Problem to work on — Take the listing below and print exactly the lines starting at the line containing "ATOM 159 C C" and ending at the line containing "ATOM 178 N N", both ends included, and no others.

The input —
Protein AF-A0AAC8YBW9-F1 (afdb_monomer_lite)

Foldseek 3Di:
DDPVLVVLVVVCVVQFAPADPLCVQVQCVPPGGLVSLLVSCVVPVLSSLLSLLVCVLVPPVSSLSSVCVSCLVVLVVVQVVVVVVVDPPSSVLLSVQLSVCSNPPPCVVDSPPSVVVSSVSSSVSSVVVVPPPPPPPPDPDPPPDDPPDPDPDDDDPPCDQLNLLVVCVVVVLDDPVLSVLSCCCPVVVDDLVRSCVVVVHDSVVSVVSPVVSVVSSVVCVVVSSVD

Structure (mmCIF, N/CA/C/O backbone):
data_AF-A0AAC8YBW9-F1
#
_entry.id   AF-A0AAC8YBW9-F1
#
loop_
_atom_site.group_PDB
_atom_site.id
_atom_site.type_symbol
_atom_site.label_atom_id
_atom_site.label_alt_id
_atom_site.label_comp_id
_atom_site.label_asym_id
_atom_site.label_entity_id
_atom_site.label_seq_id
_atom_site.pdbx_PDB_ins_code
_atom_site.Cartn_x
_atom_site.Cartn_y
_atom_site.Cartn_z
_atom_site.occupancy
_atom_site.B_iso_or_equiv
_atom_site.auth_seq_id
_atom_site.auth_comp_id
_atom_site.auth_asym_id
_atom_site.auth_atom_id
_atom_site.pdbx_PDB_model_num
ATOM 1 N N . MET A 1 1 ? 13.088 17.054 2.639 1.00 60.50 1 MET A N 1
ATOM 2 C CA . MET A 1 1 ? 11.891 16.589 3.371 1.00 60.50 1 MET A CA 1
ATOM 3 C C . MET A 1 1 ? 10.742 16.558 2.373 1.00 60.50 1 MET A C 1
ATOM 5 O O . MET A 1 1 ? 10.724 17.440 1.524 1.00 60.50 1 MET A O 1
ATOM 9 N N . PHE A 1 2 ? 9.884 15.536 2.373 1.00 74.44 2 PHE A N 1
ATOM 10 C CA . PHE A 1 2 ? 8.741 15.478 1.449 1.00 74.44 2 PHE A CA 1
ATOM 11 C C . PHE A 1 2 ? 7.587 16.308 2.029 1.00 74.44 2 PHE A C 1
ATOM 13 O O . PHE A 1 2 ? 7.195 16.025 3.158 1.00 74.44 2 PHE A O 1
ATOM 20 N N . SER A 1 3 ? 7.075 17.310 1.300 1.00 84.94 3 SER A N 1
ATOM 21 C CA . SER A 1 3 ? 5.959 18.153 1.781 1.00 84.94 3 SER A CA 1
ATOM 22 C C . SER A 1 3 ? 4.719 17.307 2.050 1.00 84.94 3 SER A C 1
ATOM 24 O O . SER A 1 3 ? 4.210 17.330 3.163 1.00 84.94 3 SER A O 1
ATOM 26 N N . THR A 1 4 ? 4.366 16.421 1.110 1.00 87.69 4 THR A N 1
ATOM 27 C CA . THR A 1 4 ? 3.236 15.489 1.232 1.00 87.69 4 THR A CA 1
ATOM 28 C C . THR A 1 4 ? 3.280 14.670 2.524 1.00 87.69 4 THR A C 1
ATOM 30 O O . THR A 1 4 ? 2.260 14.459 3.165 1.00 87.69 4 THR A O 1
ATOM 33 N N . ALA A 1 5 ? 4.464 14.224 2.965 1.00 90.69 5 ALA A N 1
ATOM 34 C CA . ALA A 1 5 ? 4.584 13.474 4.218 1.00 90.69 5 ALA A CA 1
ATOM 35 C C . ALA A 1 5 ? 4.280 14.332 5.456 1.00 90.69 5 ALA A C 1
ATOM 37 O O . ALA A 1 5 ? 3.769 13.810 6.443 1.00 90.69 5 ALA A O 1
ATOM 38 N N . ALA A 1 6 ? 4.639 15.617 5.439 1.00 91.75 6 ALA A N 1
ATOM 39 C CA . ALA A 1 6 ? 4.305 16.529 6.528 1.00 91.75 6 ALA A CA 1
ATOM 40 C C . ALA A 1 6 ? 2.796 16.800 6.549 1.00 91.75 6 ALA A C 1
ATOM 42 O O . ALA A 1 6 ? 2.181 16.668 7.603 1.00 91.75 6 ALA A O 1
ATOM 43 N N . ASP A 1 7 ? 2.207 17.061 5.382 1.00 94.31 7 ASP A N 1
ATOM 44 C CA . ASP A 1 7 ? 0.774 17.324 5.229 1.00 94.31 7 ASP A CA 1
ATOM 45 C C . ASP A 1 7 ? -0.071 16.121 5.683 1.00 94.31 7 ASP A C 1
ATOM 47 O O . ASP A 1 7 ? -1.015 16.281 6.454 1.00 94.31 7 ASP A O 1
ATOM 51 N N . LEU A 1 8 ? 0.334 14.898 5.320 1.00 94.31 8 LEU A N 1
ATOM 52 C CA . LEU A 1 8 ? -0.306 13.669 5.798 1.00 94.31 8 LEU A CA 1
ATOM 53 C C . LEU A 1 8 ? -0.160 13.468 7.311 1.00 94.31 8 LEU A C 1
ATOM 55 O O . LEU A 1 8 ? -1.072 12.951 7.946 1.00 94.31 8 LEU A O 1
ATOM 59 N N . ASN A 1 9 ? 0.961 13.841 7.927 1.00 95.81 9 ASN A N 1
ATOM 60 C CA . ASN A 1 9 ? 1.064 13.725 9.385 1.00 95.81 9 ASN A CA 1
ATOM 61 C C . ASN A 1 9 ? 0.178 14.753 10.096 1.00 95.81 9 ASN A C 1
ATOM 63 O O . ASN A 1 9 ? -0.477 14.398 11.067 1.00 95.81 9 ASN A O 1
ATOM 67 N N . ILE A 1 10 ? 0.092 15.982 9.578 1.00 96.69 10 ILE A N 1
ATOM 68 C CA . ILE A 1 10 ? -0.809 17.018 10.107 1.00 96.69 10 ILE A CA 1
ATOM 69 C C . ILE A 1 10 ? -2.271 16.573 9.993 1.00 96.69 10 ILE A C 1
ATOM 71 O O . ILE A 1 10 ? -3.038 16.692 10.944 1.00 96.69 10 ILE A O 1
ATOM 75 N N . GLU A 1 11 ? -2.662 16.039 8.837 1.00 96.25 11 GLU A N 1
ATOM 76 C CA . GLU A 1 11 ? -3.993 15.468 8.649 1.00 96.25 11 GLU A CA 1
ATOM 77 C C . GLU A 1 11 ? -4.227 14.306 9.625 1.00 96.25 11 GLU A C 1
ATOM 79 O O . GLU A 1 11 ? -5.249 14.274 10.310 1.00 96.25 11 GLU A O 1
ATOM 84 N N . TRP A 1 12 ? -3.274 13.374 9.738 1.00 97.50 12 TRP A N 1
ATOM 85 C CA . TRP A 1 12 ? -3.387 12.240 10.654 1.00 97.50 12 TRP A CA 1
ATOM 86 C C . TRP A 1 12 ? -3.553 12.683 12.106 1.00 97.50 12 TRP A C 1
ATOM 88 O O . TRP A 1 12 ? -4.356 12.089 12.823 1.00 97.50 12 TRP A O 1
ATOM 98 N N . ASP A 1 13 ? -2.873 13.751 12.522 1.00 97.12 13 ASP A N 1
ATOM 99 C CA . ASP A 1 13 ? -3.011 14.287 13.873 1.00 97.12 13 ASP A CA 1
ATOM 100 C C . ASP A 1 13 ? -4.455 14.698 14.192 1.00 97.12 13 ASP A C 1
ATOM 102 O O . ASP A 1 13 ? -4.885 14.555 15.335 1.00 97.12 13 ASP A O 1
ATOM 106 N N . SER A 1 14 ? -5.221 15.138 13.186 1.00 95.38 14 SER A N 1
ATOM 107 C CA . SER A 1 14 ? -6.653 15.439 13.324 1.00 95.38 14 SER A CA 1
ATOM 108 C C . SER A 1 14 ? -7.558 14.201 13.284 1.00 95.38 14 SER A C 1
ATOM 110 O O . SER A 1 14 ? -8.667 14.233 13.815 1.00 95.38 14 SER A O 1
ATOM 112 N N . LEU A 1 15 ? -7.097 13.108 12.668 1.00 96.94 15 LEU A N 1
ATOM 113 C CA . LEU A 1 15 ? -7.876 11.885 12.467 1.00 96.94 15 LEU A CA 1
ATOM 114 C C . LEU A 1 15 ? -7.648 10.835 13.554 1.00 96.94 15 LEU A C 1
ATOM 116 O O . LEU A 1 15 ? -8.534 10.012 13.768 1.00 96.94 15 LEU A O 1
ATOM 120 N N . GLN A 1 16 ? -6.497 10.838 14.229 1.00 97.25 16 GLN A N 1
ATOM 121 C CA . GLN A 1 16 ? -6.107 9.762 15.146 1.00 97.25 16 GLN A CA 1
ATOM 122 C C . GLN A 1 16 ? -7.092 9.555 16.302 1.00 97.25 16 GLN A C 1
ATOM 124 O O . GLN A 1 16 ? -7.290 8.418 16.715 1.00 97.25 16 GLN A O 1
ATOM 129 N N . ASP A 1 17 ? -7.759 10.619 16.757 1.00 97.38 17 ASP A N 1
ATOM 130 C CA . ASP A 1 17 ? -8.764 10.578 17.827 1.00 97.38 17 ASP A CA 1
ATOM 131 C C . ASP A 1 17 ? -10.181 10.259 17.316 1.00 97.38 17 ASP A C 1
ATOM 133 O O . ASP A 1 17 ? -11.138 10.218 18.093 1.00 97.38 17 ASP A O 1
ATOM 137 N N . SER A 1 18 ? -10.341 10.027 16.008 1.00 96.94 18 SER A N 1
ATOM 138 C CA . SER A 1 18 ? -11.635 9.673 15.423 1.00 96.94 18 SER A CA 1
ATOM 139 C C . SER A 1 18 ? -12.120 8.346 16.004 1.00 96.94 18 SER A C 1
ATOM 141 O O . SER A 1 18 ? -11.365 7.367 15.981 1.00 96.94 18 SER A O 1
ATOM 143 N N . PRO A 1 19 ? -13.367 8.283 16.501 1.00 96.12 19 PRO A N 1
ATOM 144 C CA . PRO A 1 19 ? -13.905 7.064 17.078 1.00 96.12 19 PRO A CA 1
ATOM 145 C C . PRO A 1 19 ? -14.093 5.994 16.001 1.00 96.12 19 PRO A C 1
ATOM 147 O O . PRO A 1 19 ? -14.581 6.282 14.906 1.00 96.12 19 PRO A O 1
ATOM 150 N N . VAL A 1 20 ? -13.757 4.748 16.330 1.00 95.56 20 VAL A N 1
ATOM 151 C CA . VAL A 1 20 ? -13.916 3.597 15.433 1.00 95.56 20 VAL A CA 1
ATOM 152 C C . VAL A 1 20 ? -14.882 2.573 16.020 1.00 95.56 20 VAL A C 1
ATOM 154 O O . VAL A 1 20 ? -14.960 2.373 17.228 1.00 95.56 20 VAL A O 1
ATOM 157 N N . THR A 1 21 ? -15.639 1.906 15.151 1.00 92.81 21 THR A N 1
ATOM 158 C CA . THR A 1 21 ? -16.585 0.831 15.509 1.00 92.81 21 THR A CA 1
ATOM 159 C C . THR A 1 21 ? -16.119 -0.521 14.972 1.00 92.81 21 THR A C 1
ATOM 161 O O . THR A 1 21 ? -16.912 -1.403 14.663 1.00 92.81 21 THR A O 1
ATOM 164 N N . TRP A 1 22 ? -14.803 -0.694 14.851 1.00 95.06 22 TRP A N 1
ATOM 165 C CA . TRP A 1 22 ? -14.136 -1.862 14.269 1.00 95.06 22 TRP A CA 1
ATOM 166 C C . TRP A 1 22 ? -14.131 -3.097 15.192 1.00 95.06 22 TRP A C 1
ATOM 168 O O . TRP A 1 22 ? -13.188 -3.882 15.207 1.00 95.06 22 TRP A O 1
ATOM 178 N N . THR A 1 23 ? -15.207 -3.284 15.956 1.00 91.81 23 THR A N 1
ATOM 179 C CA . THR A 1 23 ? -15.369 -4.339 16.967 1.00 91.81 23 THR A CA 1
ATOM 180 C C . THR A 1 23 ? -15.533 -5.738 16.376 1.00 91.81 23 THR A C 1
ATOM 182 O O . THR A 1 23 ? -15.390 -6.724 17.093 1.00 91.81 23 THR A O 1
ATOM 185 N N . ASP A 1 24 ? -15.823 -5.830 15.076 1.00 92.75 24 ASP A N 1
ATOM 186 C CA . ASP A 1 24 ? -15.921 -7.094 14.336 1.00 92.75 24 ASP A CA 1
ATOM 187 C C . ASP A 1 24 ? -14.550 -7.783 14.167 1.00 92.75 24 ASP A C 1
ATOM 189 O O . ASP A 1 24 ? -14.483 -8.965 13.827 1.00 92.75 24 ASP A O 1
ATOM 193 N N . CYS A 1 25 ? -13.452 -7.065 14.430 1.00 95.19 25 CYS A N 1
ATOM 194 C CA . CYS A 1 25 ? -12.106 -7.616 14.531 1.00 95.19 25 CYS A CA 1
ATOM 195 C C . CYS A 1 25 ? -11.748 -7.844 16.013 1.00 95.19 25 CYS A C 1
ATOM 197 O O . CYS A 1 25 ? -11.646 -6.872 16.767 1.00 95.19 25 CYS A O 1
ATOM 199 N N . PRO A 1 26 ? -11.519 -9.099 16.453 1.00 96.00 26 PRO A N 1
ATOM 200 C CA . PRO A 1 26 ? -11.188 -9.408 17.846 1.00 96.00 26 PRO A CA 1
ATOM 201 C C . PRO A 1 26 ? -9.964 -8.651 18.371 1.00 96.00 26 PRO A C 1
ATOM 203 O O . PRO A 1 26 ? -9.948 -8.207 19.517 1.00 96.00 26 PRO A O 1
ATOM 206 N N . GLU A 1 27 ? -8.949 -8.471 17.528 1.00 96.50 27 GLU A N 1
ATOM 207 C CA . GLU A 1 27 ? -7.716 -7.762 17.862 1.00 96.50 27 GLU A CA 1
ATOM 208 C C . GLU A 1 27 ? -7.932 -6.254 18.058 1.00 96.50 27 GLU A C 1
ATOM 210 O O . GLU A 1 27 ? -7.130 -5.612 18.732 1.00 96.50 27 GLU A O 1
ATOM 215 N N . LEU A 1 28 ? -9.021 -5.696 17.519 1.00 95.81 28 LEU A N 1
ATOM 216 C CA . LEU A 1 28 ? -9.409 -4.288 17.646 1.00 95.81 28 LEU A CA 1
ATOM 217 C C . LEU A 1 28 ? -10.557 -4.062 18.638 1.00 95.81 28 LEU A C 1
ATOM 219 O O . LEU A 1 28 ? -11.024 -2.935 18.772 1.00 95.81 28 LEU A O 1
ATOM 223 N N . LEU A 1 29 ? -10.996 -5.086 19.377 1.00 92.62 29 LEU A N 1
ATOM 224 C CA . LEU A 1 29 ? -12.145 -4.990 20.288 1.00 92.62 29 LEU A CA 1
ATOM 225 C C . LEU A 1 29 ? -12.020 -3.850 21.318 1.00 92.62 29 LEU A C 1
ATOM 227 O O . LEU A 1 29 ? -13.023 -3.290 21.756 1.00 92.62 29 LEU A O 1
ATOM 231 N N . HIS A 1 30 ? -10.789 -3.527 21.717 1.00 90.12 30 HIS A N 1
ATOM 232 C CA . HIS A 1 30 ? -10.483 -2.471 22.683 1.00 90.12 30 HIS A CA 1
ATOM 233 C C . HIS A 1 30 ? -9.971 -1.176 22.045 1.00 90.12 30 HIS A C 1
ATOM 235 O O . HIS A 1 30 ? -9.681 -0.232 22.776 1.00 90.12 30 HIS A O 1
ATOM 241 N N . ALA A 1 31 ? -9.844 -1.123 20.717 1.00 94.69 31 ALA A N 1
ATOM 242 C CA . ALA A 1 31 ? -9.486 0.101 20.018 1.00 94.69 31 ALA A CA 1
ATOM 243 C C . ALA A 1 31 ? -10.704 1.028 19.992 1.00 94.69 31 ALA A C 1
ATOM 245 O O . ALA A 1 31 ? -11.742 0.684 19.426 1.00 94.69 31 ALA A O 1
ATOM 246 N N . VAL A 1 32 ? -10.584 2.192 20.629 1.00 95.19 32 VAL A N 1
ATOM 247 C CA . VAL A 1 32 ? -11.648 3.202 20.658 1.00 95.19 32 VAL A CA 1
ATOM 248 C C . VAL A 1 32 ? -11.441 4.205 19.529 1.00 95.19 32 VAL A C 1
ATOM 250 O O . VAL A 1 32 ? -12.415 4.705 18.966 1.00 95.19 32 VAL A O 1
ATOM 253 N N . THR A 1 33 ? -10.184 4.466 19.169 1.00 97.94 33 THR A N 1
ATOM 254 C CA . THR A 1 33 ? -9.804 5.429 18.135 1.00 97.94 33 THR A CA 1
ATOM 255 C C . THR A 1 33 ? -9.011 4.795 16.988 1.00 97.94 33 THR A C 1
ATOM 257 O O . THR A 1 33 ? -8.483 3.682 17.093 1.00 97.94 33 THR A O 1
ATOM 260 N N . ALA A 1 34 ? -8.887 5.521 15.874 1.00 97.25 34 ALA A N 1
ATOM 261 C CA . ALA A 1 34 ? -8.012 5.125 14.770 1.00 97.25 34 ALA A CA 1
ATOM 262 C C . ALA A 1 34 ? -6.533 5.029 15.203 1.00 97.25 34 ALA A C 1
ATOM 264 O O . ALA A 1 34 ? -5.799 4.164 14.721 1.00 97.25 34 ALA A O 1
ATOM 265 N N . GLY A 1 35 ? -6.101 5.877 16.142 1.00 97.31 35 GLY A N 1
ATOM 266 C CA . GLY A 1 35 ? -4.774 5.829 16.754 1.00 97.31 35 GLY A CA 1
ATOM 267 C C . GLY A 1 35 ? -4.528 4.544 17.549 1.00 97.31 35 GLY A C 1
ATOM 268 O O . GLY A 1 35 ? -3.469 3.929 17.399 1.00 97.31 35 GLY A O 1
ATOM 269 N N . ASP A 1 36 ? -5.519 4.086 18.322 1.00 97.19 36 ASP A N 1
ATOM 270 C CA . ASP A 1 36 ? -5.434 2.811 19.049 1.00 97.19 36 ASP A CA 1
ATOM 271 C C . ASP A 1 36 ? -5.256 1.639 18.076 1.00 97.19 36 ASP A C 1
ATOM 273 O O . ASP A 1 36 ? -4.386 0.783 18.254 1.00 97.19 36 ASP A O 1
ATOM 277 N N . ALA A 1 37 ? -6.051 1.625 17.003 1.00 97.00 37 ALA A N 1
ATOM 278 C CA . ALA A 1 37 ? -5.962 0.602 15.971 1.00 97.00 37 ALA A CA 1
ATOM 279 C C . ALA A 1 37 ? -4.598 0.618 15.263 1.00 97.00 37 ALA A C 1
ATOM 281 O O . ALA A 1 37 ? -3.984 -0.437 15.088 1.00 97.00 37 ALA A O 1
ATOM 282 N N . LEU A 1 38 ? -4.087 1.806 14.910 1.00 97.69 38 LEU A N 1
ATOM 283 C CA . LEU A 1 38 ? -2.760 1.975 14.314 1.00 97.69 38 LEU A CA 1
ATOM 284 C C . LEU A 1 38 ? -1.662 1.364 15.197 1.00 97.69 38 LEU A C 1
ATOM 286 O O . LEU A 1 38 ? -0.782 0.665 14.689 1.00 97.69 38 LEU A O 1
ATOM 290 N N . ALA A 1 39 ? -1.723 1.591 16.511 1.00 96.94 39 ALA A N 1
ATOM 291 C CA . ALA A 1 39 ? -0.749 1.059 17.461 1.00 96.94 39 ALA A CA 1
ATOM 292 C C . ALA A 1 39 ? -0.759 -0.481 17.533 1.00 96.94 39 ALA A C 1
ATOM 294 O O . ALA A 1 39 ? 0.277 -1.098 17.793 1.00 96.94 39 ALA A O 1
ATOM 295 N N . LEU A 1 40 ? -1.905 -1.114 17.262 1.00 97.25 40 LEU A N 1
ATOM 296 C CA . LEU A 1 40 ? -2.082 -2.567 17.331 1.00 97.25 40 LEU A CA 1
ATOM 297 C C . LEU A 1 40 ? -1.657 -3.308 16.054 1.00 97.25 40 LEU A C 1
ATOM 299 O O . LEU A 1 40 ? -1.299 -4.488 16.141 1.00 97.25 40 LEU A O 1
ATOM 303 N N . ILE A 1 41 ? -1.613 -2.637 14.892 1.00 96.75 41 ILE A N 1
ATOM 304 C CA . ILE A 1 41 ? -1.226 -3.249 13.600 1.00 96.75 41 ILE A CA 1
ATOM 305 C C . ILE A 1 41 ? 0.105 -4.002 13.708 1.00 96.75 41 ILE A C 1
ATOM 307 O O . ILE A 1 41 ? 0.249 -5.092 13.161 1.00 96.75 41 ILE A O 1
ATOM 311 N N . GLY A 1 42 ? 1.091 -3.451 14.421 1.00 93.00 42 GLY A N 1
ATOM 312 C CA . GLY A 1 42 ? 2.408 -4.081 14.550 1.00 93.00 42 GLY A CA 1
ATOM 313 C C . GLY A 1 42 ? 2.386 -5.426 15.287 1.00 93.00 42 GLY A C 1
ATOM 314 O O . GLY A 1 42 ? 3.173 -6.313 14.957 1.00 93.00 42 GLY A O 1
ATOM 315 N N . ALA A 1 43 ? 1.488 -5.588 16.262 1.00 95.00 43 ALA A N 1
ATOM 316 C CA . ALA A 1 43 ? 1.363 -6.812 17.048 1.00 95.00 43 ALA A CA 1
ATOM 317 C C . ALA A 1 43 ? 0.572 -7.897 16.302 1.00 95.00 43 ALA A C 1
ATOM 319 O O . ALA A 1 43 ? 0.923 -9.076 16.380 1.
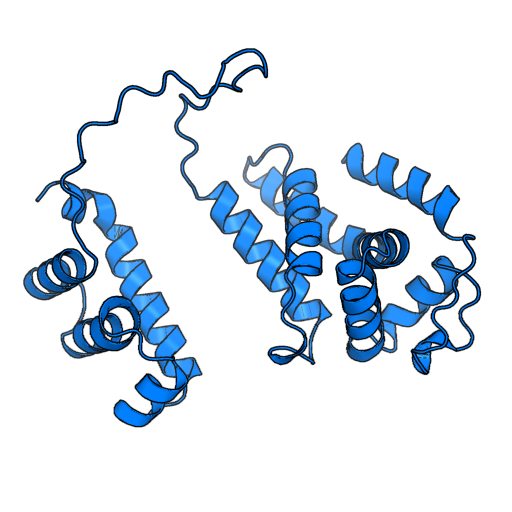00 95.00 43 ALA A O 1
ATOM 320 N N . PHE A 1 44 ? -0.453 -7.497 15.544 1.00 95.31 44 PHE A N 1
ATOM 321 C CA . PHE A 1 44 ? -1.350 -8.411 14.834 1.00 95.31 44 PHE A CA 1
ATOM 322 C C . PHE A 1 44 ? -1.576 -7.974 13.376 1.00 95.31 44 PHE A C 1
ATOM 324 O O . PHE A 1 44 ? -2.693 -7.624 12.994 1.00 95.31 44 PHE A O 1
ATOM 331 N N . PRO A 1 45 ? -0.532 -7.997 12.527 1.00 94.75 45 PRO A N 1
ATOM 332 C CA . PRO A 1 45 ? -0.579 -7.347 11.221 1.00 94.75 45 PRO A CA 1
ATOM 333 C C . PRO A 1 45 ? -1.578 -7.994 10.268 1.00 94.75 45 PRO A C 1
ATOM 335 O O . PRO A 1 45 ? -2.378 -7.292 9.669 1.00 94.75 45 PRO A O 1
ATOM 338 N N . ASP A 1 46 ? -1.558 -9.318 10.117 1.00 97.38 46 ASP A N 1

Task solution —
ATOM 159 C C . THR A 1 21 ? -16.119 -0.521 14.972 1.00 92.81 21 THR A C 1
ATOM 161 O O . THR A 1 21 ? -16.912 -1.403 14.663 1.00 92.81 21 THR A O 1
ATOM 164 N N . TRP A 1 22 ? -14.803 -0.694 14.851 1.00 95.06 22 TRP A N 1
ATOM 165 C CA . TRP A 1 22 ? -14.136 -1.862 14.269 1.00 95.06 22 TRP A CA 1
ATOM 166 C C . TRP A 1 22 ? -14.131 -3.097 15.192 1.00 95.06 22 TRP A C 1
ATOM 168 O O . TRP A 1 22 ? -13.188 -3.882 15.207 1.00 95.06 22 TRP A O 1
ATOM 178 N N . THR A 1 23 ? -15.207 -3.284 15.956 1.00 91.81 23 THR A N 1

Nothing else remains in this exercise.